Extracted material -
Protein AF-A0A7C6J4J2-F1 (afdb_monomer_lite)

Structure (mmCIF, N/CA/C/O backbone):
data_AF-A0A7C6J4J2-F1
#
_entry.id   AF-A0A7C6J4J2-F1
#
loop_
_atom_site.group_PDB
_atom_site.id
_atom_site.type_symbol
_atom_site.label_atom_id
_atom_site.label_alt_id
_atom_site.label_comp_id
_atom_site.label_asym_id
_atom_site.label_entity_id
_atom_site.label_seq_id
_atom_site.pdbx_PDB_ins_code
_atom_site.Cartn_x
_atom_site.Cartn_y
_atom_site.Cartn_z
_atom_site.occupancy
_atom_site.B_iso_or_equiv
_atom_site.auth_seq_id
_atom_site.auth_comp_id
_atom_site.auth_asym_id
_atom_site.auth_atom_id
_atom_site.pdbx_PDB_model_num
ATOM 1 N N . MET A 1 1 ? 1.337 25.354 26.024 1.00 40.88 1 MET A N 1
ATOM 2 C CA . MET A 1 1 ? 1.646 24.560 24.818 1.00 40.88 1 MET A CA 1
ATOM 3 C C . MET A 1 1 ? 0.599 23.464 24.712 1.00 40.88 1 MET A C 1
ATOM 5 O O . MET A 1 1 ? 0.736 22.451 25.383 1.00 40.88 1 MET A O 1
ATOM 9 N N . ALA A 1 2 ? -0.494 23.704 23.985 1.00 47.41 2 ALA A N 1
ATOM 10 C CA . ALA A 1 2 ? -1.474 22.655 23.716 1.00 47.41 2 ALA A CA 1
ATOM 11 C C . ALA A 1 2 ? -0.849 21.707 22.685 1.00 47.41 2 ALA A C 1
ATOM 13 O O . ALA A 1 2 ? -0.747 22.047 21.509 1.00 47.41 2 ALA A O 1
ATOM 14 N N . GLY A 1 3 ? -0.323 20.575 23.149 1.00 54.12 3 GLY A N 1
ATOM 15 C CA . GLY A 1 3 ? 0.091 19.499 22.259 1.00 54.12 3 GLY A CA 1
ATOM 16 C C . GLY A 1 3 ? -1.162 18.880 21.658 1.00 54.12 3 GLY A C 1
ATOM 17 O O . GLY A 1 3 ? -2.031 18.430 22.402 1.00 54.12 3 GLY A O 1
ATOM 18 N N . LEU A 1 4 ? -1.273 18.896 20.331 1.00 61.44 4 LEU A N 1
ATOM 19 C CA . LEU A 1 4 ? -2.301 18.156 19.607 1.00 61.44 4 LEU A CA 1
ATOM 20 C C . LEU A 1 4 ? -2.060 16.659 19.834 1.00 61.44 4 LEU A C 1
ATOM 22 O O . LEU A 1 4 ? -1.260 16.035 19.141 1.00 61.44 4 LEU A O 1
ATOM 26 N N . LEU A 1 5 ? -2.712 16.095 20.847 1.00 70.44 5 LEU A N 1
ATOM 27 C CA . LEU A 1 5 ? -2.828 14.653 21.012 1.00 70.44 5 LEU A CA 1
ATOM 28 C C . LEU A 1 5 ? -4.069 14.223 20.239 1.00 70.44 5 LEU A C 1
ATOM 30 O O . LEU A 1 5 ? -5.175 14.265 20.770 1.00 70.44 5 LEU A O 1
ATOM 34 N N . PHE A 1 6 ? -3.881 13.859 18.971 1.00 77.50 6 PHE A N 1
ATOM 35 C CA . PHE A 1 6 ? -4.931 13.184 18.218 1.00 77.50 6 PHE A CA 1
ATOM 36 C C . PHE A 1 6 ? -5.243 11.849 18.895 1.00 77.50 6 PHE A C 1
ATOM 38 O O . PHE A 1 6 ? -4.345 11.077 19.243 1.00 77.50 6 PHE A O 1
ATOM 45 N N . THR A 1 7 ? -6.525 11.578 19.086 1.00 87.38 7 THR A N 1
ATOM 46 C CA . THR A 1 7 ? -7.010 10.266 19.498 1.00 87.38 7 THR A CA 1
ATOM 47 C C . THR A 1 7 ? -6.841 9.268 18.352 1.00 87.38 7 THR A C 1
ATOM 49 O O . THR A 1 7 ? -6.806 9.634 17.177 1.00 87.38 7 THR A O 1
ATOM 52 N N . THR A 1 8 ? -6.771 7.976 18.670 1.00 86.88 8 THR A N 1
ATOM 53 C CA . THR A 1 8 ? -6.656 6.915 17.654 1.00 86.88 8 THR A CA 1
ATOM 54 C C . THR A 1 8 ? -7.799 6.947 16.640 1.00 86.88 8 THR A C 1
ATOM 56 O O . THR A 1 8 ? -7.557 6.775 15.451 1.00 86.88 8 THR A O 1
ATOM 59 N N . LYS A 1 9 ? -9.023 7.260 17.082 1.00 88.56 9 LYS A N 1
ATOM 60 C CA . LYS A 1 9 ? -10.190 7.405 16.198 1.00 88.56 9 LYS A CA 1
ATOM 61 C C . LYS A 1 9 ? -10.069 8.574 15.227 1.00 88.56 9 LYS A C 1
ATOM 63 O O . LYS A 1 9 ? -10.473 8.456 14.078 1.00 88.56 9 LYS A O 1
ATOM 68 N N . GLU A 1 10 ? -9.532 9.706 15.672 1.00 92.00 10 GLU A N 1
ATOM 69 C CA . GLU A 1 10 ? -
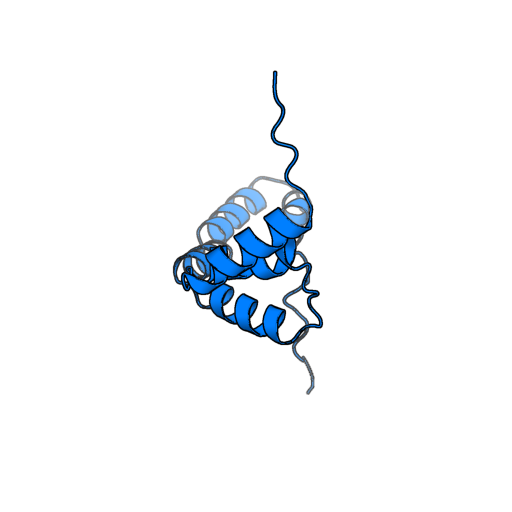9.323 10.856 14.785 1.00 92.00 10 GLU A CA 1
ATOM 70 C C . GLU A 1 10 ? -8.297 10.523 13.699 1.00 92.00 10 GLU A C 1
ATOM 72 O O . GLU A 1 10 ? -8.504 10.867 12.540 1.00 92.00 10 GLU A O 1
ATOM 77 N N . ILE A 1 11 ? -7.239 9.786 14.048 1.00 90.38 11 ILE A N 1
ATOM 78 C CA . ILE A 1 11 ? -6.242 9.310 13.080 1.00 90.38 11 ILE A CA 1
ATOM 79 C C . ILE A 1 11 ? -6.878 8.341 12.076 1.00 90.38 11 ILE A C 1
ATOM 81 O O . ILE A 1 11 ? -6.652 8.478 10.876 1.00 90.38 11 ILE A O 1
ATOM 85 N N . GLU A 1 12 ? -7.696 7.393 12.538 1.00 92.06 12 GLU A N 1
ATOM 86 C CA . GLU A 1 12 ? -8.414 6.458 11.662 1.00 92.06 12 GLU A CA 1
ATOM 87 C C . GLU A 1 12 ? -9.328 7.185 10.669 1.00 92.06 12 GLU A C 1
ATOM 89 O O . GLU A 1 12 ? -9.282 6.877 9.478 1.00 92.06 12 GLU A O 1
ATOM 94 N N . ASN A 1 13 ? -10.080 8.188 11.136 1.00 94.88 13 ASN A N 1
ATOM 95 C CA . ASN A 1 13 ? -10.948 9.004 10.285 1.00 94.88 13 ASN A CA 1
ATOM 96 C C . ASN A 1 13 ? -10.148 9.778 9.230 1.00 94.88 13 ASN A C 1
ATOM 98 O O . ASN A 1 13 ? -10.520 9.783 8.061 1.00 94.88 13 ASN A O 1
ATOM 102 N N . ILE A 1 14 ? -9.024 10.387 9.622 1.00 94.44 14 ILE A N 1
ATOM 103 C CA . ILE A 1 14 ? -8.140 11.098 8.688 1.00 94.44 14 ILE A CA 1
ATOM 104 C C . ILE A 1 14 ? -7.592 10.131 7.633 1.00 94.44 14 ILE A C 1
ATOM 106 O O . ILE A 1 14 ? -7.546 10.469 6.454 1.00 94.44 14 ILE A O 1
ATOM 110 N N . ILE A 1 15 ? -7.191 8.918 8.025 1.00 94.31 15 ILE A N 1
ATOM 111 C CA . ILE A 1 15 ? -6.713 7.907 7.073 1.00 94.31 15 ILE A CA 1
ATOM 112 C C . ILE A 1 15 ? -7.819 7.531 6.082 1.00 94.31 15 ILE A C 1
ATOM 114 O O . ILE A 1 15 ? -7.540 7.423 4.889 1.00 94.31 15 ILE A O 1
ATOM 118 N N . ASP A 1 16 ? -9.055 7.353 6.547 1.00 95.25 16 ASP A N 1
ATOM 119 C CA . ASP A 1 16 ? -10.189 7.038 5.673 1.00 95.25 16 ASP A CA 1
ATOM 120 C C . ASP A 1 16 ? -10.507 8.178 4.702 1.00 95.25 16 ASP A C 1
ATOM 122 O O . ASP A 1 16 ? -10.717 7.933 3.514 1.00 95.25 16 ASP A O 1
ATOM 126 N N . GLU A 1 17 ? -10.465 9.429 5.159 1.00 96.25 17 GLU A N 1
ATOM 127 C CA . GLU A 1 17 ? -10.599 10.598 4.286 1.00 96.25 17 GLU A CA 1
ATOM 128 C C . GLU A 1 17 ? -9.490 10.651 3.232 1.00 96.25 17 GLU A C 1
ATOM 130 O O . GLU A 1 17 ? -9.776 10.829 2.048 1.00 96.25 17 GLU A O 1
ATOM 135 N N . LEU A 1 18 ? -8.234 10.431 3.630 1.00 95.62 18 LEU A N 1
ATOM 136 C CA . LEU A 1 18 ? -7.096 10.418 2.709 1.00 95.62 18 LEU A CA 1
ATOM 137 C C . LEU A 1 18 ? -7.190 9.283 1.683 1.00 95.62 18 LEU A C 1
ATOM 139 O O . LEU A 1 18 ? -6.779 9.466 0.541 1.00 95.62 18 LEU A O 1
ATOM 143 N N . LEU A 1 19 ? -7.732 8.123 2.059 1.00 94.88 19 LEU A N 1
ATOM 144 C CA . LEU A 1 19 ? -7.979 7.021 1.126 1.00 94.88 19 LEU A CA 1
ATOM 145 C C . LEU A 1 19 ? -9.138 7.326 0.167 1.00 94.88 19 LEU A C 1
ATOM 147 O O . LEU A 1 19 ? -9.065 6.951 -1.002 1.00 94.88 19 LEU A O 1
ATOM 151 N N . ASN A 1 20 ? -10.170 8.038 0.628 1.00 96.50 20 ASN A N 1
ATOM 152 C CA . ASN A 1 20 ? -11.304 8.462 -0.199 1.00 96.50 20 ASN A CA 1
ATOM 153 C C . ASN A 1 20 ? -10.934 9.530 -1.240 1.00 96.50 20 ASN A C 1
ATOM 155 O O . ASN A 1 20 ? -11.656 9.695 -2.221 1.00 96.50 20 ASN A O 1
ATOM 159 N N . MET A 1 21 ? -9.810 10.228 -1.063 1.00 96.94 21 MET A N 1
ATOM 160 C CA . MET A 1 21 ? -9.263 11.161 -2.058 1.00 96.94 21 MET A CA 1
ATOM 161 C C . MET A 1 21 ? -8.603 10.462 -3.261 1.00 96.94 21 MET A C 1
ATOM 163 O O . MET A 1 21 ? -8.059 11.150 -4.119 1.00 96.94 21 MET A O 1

Work task -
Take the entries above and return only the lines from the one with "ATOM 110 N N" to the one with "ATOM 119 C CA", both included, unchanged.

Answer to this task -
ATOM 110 N N . ILE A 1 15 ? -7.191 8.918 8.025 1.00 94.31 15 ILE A N 1
ATOM 111 C CA . ILE A 1 15 ? -6.713 7.907 7.073 1.00 94.31 15 ILE A CA 1
ATOM 112 C C . ILE A 1 15 ? -7.819 7.531 6.082 1.00 94.31 15 ILE A C 1
ATOM 114 O O . ILE A 1 15 ? -7.540 7.423 4.889 1.00 94.31 15 ILE A O 1
ATOM 118 N N . ASP A 1 16 ? -9.055 7.353 6.547 1.00 95.25 16 ASP A N 1
ATOM 119 C CA . ASP A 1 16 ? -10.189 7.038 5.673 1.00 95.25 16 ASP A CA 1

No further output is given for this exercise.